By Samantha James
ABOUT 85,000 Anglo American employees around the world will lose their jobs across the next three years as part of a planned “radical” company restructure.
Anglo American chief executive Mark Cutifani told investors on 9 December 2015 that the company would reduce its 55 assets by about 60 per cent, cutting the work force from 135,000 employees to less than 50,000.
By the end of 2015 Anglo expected to cut 11,500 direct employees and contractors from its workforce across operations in Australia, Africa, Canada, South America and the UK. A further 8500 employees would be let go in 2016 and 7000 in 2017.
The company’s negative cash flow assets would either be closed, placed on care and maintenance or sold in an effort to counteract the sustained “deteriorating” market conditions.
Projects classes as priority 1 assets – meeting resource, margin and cost margin criteria – would remain a focus for Anglo American.
The company’s disposals target increased to $4 billion, confirming its phosphates and niobium assets in Brazil would be put up for sale, along with select Australian thermal coal assets.
As part of the process, Anglo American would consolidate six separate businesses into three operating areas – De Beers, Industrial Metals and Bulk Commodities – and combine offices and resources.

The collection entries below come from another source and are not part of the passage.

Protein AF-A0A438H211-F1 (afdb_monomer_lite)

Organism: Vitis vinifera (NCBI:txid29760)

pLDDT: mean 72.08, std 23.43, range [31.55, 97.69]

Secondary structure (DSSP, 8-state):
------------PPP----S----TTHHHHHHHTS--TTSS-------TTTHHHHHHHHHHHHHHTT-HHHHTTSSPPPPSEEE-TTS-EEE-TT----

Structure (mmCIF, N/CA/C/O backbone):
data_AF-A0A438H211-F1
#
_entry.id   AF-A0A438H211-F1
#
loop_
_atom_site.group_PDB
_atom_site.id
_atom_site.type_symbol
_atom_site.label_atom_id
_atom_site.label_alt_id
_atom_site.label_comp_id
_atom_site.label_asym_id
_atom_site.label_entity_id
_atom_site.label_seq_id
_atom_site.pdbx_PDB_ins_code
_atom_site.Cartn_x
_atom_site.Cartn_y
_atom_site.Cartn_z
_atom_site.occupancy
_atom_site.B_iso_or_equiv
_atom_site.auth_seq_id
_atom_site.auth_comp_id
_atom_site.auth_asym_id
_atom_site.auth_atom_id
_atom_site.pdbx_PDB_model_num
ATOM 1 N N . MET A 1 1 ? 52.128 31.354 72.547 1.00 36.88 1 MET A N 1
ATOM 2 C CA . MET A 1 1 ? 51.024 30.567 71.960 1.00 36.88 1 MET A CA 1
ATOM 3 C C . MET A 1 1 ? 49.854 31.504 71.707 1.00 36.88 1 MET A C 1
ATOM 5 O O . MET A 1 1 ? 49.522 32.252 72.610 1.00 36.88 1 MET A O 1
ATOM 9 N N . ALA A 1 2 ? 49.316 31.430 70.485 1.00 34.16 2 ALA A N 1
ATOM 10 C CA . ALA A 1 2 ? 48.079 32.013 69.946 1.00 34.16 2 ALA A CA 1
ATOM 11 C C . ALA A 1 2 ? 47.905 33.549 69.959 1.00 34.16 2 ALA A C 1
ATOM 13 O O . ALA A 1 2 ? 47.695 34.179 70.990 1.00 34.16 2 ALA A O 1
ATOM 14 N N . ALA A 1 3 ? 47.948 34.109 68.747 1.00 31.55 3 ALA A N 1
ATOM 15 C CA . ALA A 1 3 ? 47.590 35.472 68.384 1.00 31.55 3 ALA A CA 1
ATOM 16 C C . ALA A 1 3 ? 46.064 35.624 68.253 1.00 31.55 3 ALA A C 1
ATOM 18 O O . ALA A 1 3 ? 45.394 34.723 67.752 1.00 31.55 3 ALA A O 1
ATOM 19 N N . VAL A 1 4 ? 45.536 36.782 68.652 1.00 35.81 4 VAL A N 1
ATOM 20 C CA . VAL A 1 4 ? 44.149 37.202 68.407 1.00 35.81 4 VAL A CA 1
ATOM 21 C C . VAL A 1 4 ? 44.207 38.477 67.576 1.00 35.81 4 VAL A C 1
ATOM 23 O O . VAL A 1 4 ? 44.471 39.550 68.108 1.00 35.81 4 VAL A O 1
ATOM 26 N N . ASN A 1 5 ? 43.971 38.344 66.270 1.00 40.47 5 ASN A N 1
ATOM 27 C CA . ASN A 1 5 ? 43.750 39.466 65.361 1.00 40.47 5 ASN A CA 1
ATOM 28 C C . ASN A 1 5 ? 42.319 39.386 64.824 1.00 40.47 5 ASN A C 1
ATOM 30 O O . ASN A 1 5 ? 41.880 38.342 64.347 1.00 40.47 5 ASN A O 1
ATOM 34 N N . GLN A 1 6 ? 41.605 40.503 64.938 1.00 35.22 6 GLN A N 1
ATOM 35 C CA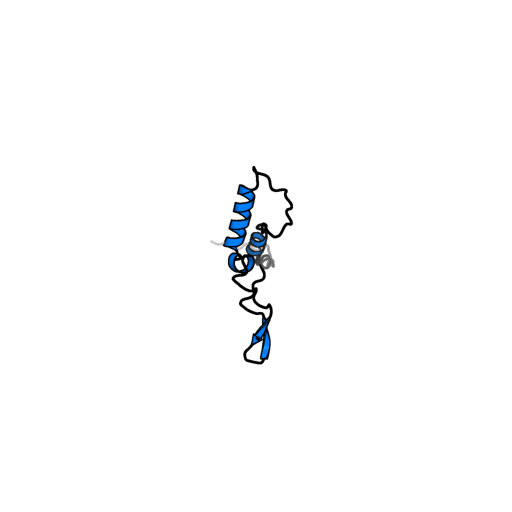 . GLN A 1 6 ? 40.254 40.713 64.431 1.00 35.22 6 GLN A CA 1
ATOM 36 C C . GLN A 1 6 ? 40.287 41.253 62.987 1.00 35.22 6 GLN A C 1
ATOM 38 O O . GLN A 1 6 ? 41.204 41.996 62.636 1.00 35.22 6 GLN A O 1
ATOM 43 N N . THR A 1 7 ? 39.178 41.026 62.267 1.00 33.53 7 THR A N 1
ATOM 44 C CA . THR A 1 7 ? 38.554 41.879 61.219 1.00 33.53 7 THR A CA 1
ATOM 45 C C . THR A 1 7 ? 38.600 41.374 59.769 1.00 33.53 7 THR A C 1
ATOM 47 O O . THR A 1 7 ? 39.661 41.060 59.238 1.00 33.53 7 THR A O 1
ATOM 50 N N . THR A 1 8 ? 37.430 41.519 59.120 1.00 33.00 8 THR A N 1
ATOM 51 C CA . THR A 1 8 ? 37.138 41.574 57.665 1.00 33.00 8 THR A CA 1
ATOM 52 C C . THR A 1 8 ? 36.695 40.228 57.088 1.00 33.00 8 THR A C 1
ATOM 54 O O . THR A 1 8 ? 37.491 39.308 56.998 1.00 33.00 8 THR A O 1
ATOM 57 N N . GLY A 1 9 ? 35.386 40.007 56.913 1.00 35.03 9 GLY A N 1
ATOM 58 C CA . GLY A 1 9 ? 34.658 40.271 55.656 1.00 35.03 9 GLY A CA 1
ATOM 59 C C . GLY A 1 9 ? 34.749 39.002 54.799 1.00 35.03 9 GLY A C 1
ATOM 60 O O . GLY A 1 9 ? 35.846 38.576 54.491 1.00 35.03 9 GLY A O 1
ATOM 61 N N . GLU A 1 10 ? 33.680 38.247 54.560 1.00 36.31 10 GLU A N 1
ATOM 62 C CA . GLU A 1 10 ? 32.850 38.392 53.361 1.00 36.31 10 GLU A CA 1
ATOM 63 C C . GLU A 1 10 ? 31.560 37.562 53.513 1.00 36.31 10 GLU A C 1
ATOM 65 O O . GLU A 1 10 ? 31.572 36.406 53.937 1.00 36.31 10 GLU A O 1
ATOM 70 N N . VAL A 1 11 ? 30.432 38.186 53.173 1.00 41.91 11 VAL A N 1
ATOM 71 C CA . VAL A 1 11 ? 29.105 37.573 53.061 1.00 41.91 11 VAL A CA 1
ATOM 72 C C . VAL A 1 11 ? 29.058 36.829 51.727 1.00 41.91 11 VAL A C 1
ATOM 74 O O . VAL A 1 11 ? 29.002 37.460 50.675 1.00 41.91 11 VAL A O 1
ATOM 77 N N . LEU A 1 12 ? 29.083 35.496 51.751 1.00 37.75 12 LEU A N 1
ATOM 78 C CA . LEU A 1 12 ? 28.809 34.694 50.559 1.00 37.75 12 LEU A CA 1
ATOM 79 C C . LEU A 1 12 ? 27.295 34.542 50.400 1.00 37.75 12 LEU A C 1
ATOM 81 O O . LEU A 1 12 ? 26.633 33.805 51.129 1.00 37.75 12 LEU A O 1
ATOM 85 N N . HIS A 1 13 ? 26.768 35.314 49.454 1.00 39.69 13 HIS A N 1
ATOM 86 C CA . HIS A 1 13 ? 25.410 35.230 48.945 1.00 39.69 13 HIS A CA 1
ATOM 87 C C . HIS A 1 13 ? 25.154 33.845 48.336 1.00 39.69 13 HIS A C 1
ATOM 89 O O . HIS A 1 13 ? 25.947 33.352 47.538 1.00 39.69 13 HIS A O 1
ATOM 95 N N . SER A 1 14 ? 24.036 33.225 48.710 1.00 37.00 14 SER A N 1
ATOM 96 C CA . SER A 1 14 ? 23.543 31.987 48.110 1.00 37.00 14 SER A CA 1
ATOM 97 C C . SER A 1 14 ? 23.194 32.214 46.635 1.00 37.00 14 SER A C 1
ATOM 99 O O . SER A 1 14 ? 22.288 32.992 46.341 1.00 37.00 14 SER A O 1
ATOM 101 N N . ASP A 1 15 ? 23.885 31.527 45.724 1.00 40.91 15 ASP A N 1
ATOM 102 C CA . ASP A 1 15 ? 23.554 31.481 44.295 1.00 40.91 15 ASP A CA 1
ATOM 103 C C . ASP A 1 15 ? 22.265 30.667 44.059 1.00 40.91 15 ASP A C 1
ATOM 105 O O . ASP A 1 15 ? 22.234 29.470 44.362 1.00 40.91 15 ASP A O 1
ATOM 109 N N . PRO A 1 16 ? 21.203 31.245 43.466 1.00 47.94 16 PRO A N 1
ATOM 110 C CA . PRO A 1 16 ? 20.069 30.495 42.956 1.00 47.94 16 PRO A CA 1
ATOM 111 C C . PRO A 1 16 ? 20.334 30.173 41.481 1.00 47.94 16 PRO A C 1
ATOM 113 O O . PRO A 1 16 ? 19.851 30.851 40.578 1.00 47.94 16 PRO A O 1
ATOM 116 N N . SER A 1 17 ? 21.154 29.159 41.216 1.00 44.62 17 SER A N 1
ATOM 117 C CA . SER A 1 17 ? 21.378 28.670 39.850 1.00 44.62 17 SER A CA 1
ATOM 118 C C . SER A 1 17 ? 21.501 27.150 39.846 1.00 44.62 17 SER A C 1
ATOM 120 O O . SER A 1 17 ? 22.541 26.577 39.529 1.00 44.62 17 SER A O 1
ATOM 122 N N . ALA A 1 18 ? 20.424 26.483 40.266 1.00 45.25 18 ALA A N 1
ATOM 123 C CA . ALA A 1 18 ? 20.302 25.026 40.218 1.00 45.25 18 ALA A CA 1
ATOM 124 C C . ALA A 1 18 ? 19.013 24.541 39.526 1.00 45.25 18 ALA A C 1
ATOM 126 O O . ALA A 1 18 ? 18.709 23.354 39.575 1.00 45.25 18 ALA A O 1
ATOM 127 N N . GLU A 1 19 ? 18.287 25.408 38.811 1.00 47.91 19 GLU A N 1
ATOM 128 C CA . GLU A 1 19 ? 17.147 25.005 37.977 1.00 47.91 19 GLU A CA 1
ATOM 129 C C . GLU A 1 19 ? 17.289 25.498 36.535 1.00 47.91 19 GLU A C 1
ATOM 131 O O . GLU A 1 19 ? 16.513 26.306 36.033 1.00 47.91 19 GLU A O 1
ATOM 136 N N . ALA A 1 20 ? 18.266 24.961 35.811 1.00 46.38 20 ALA A N 1
ATOM 137 C CA . ALA A 1 20 ? 18.208 24.974 34.359 1.00 46.38 20 ALA A CA 1
ATOM 138 C C . ALA A 1 20 ? 18.754 23.661 33.807 1.00 46.38 20 ALA A C 1
ATOM 140 O O . ALA A 1 20 ? 19.909 23.313 34.025 1.00 46.38 20 ALA A O 1
ATOM 141 N N . ARG A 1 21 ? 17.909 23.001 33.005 1.00 47.09 21 ARG A N 1
ATOM 142 C CA . ARG A 1 21 ? 18.172 21.813 32.171 1.00 47.09 21 ARG A CA 1
ATOM 143 C C . ARG A 1 21 ? 17.873 20.462 32.813 1.00 47.09 21 ARG A C 1
ATOM 145 O O . ARG A 1 21 ? 18.675 19.534 32.785 1.00 47.09 21 ARG A O 1
ATOM 152 N N . ARG A 1 22 ? 16.605 20.286 33.192 1.00 43.19 22 ARG A N 1
ATOM 153 C CA . ARG A 1 22 ? 15.930 19.003 32.961 1.00 43.19 22 ARG A CA 1
ATOM 154 C C . ARG A 1 22 ? 15.784 18.844 31.442 1.00 43.19 22 ARG A C 1
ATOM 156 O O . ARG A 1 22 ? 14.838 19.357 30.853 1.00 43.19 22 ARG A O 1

“Our work to drive out costs and increase productivity will have delivered $1.6 billion of benefit by the end of 2015, following our volume reductions in De Beers and Kumba Iron Ore [in South Africa],” Mr Cutifani stated.
“By the end of 2017, we expect to have delivered a total of $3.7 billion of such efficiency improvements, made up of productivity, operating costs and indirect costs.”
Anglo American planned to reduce its 2015 and 2016 capital expenditure by a further US$1 billion and its 2017 expenditure to US$2.5 billion – a 55 per cent reduction compared to 2014.
Reports claimed Anglo American would press ahead with the sale of four Australian coal assets – Dawson, Foxleigh, Callide and Dartbrook – however the Grosvenor, Grasstree and Moranbah mines were pegged to remain as key assets.